Benny Posted May 26, 2008 Author Posted May 26, 2008 check the screws from the front engine mount to the frame, when they are loose, it wil have more flex. I did loose them twice. Thanks paul. will do
Guest ratchethack Posted May 26, 2008 Posted May 26, 2008 Benny, have you ever properly set up your suspension? Without doing this, you have ZERO possibility of enjoying the great road manners engineered into your Ballabio (or any motorcycle). Here are the sites I use and recommend. The principles are universal: http://www.racetech.com/articles/SuspensionAndSprings.htm http://www.strappe.com/suspension.html and, for final setting up of the fork, this page: http://www.peterverdonedesigns.com/oilheight.htm It takes some time and effort to understand how things work, and do it properly, but I'm here to tell you that if you want to understand what your Ballabio is capable of on the road, it's well worth it. If a re-spring is required (depending on your weight and riding style -- very often), the cost in terms of expense is minimal. IMHO the bang for the buck when you get the Guzzi chassis sorted is not remotely approachable by any possible engine modification you can think of. Have fun.
docc Posted May 26, 2008 Posted May 26, 2008 Ratchet's advice is golden. , oh , yes, and also . Also, beware of front tire wear. I just replaced a Pirelli Diablo Strada after about 4600 miles. I had to start turning up the steering damper as the wear got more advanced. How many miles on that front tire?
Benny Posted May 26, 2008 Author Posted May 26, 2008 Benny, have you ever properly set up your suspension? Without doing this, you have ZERO possibility of enjoying the great road manners engineered into your Ballabio (or any motorcycle). Here are the sites I use and recommend. The principles are universal: http://www.racetech.com/articles/SuspensionAndSprings.htm http://www.strappe.com/suspension.html and, for final setting up of the fork, this page: http://www.peterverdonedesigns.com/oilheight.htm It takes some time and effort to understand how things work, and do it properly, but I'm here to tell you that if you want to understand what your Ballabio is capable of on the road, it's well worth it. If a re-spring is required (depending on your weight and riding style -- very often), the cost in terms of expense is minimal. IMHO the bang for the buck when you get the Guzzi chassis sorted is not remotely approachable by any possible engine modification you can think of. Have fun.
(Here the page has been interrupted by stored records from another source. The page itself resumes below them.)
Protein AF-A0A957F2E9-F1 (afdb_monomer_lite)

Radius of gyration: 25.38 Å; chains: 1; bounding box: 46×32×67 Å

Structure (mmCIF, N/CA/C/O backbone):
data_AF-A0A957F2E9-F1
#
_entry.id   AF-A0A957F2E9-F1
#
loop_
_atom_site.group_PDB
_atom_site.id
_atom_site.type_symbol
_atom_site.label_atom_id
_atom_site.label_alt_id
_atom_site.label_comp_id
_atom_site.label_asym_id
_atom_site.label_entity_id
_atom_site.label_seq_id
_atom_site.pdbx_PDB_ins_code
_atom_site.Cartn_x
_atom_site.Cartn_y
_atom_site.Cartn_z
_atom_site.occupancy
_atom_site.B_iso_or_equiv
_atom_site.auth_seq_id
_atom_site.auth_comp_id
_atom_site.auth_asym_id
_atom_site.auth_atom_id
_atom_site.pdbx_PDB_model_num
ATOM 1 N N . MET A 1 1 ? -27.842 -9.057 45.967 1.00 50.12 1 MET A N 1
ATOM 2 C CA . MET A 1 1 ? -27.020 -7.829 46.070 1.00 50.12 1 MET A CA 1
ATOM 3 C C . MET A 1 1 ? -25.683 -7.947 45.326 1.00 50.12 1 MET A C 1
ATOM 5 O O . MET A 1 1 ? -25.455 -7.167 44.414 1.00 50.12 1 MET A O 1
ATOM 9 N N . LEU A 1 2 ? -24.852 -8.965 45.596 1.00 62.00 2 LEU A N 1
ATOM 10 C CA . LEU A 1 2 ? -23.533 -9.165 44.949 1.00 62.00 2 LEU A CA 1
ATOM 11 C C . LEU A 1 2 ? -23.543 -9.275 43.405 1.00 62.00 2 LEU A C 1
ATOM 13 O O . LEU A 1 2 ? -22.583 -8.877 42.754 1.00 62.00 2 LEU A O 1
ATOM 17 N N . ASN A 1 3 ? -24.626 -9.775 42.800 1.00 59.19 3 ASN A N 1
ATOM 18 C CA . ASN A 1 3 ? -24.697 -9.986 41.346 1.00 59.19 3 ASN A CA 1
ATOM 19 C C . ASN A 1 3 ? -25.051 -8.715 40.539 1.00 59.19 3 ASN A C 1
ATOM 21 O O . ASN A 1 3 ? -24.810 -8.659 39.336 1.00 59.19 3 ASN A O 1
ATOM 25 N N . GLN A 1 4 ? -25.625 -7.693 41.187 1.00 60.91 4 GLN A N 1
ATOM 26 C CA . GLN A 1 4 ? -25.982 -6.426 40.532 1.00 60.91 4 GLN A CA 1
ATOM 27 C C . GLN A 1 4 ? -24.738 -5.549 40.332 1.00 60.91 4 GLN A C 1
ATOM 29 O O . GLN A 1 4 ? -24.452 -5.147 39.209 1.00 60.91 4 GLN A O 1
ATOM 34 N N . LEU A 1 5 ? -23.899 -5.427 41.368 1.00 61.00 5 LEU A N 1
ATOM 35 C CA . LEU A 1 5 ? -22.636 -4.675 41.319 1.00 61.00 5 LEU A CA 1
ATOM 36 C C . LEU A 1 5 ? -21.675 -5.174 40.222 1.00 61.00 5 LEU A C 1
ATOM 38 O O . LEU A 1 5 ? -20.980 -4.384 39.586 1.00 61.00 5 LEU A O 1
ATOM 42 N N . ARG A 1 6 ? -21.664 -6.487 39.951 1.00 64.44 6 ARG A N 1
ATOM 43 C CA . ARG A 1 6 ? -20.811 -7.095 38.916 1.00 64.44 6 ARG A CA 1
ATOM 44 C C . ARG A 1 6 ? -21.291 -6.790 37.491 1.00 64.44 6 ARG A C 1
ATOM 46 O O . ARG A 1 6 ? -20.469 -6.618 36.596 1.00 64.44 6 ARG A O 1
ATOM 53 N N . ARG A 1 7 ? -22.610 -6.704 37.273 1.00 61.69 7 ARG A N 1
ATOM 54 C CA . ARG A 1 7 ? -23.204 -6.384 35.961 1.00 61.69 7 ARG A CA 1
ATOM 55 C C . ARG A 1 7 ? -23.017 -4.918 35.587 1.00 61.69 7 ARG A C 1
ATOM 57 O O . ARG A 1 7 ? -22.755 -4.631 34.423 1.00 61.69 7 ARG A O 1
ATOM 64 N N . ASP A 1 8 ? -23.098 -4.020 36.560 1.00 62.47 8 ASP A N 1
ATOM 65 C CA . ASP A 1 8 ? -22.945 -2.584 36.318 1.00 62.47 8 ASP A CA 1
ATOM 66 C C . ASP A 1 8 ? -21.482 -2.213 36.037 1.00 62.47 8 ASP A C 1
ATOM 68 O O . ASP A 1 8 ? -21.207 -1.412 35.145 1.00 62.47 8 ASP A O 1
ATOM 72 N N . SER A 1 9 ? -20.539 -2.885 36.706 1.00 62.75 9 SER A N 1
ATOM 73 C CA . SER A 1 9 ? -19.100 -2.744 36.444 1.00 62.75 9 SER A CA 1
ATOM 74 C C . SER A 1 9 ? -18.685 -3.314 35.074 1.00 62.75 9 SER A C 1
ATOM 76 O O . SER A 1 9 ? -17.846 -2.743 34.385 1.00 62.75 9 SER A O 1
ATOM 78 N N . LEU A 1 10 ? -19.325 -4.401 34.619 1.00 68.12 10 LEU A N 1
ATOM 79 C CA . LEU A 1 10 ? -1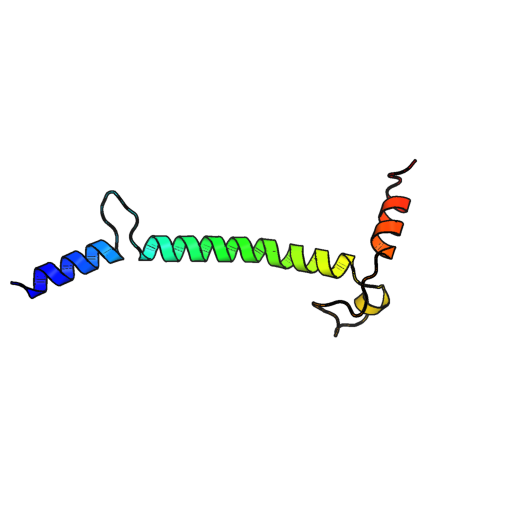9.145 -4.917 33.256 1.00 68.12 10 LEU A CA 1
ATOM 80 C C . LEU A 1 10 ? -19.728 -3.958 32.209 1.00 68.12 10 LEU A C 1
ATOM 82 O O . LEU A 1 10 ? -19.073 -3.663 31.213 1.00 68.12 10 LEU A O 1
ATOM 86 N N . LYS A 1 11 ? -20.934 -3.424 32.428 1.00 64.6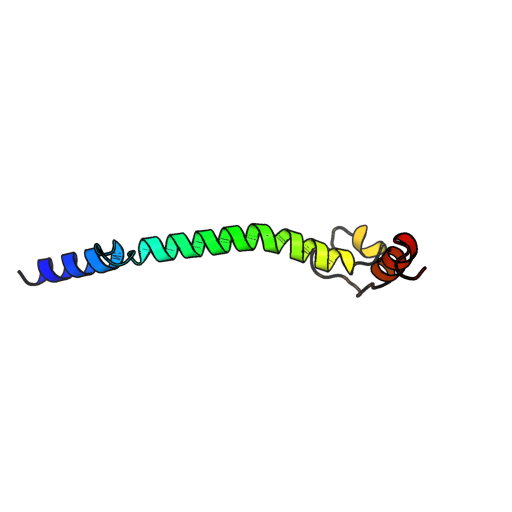9 11 LYS A N 1
ATOM 87 C CA . LYS A 1 11 ? -21.541 -2.462 31.497 1.00 64.69 11 LYS A CA 1
ATOM 88 C C . LYS A 1 11 ? -20.716 -1.184 31.363 1.00 64.69 11 LYS A C 1
ATOM 90 O O . LYS A 1 11 ? -20.538 -0.730 30.238 1.00 64.69 11 LYS A O 1
ATOM 95 N N . SER A 1 12 ? -20.181 -0.634 32.454 1.00 64.50 12 SER A N 1
ATOM 96 C CA . SER A 1 12 ? -19.347 0.576 32.391 1.00 64.50 12 SER A CA 1
ATOM 97 C C . SER A 1 12 ? -18.000 0.339 31.700 1.00 64.50 12 SER A C 1
ATOM 99 O O . SER A 1 12 ? -17.493 1.236 31.031 1.00 64.50 12 SER A O 1
ATOM 101 N N . PHE A 1 13 ? -17.452 -0.876 31.782 1.00 67.44 13 PHE A N 1
ATOM 102 C CA . PHE A 1 13 ? -16.238 -1.267 31.062 1.00 67.44 13 PHE A CA 1
ATOM 103 C C . PHE A 1 13 ? -16.471 -1.441 29.547 1.00 67.44 13 PHE A C 1
ATOM 105 O O . PHE A 1 13 ? -15.656 -1.004 28.734 1.00 67.44 13 PHE A O 1
ATOM 112 N N . PHE A 1 14 ? -17.607 -2.030 29.147 1.00 67.00 14 PHE A N 1
ATOM 113 C CA . PHE A 1 14 ? -17.943 -2.257 27.732 1.00 67.00 14 PHE A CA 1
ATOM 114 C C . PHE A 1 14 ? -18.500 -1.013 27.014 1.00 67.00 14 PHE A C 1
ATOM 116 O O . PHE A 1 14 ? -18.110 -0.753 25.875 1.00 67.00 14 PHE A O 1
ATOM 123 N N . LEU A 1 15 ? -19.386 -0.240 27.655 1.00 67.62 15 LEU A N 1
ATOM 124 C CA . LEU A 1 15 ? -20.025 0.952 27.069 1.00 67.62 15 LEU A CA 1
ATOM 125 C C . LEU A 1 15 ? -19.252 2.256 27.325 1.00 67.62 15 LEU A C 1
ATOM 127 O O . LEU A 1 15 ? -19.501 3.248 26.644 1.00 67.62 15 LEU A O 1
ATOM 131 N N . GLY A 1 16 ? -18.276 2.244 28.235 1.00 63.62 16 GLY A N 1
ATOM 132 C CA . GLY A 1 16 ? -17.489 3.421 28.591 1.00 63.62 16 GLY A CA 1
ATOM 133 C C . GLY A 1 16 ? -18.144 4.264 29.678 1.00 63.62 16 GLY A C 1
ATOM 134 O O . GLY A 1 16 ? -19.342 4.170 29.948 1.00 63.62 16 GLY A O 1
ATOM 135 N N . ASN A 1 17 ? -17.329 5.097 30.320 1.00 65.06 17 ASN A N 1
ATOM 136 C CA . ASN A 1 17 ? -17.758 6.041 31.351 1.00 65.06 17 ASN A CA 1
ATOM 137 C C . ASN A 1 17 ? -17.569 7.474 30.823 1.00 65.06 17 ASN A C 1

Thanks very much. I have never properly set up my suspension. So will follow ur advice and let u know how I went. I'm 82 kg (not sure what that is in pounds) and dont mind riding her as hard as my ability (and handling!!) will allow on the odd occasion. Can u explain the re-spring issue?? How can I tell if that is needed??
Benny Posted May 26, 2008 Author Posted May 26, 2008 Ratchet's advice is golden. , oh , yes, and also . Also, beware of front tire wear. I just replaced a Pirelli Diablo Strada after about 4600 miles. I had to start turning up the steering damper as the wear got more advanced. How many miles on that front tire? Thanks. Tyre wear shouldn't be an issue. There is only 4000 km on the front tyre. It still has heaps of meat on it.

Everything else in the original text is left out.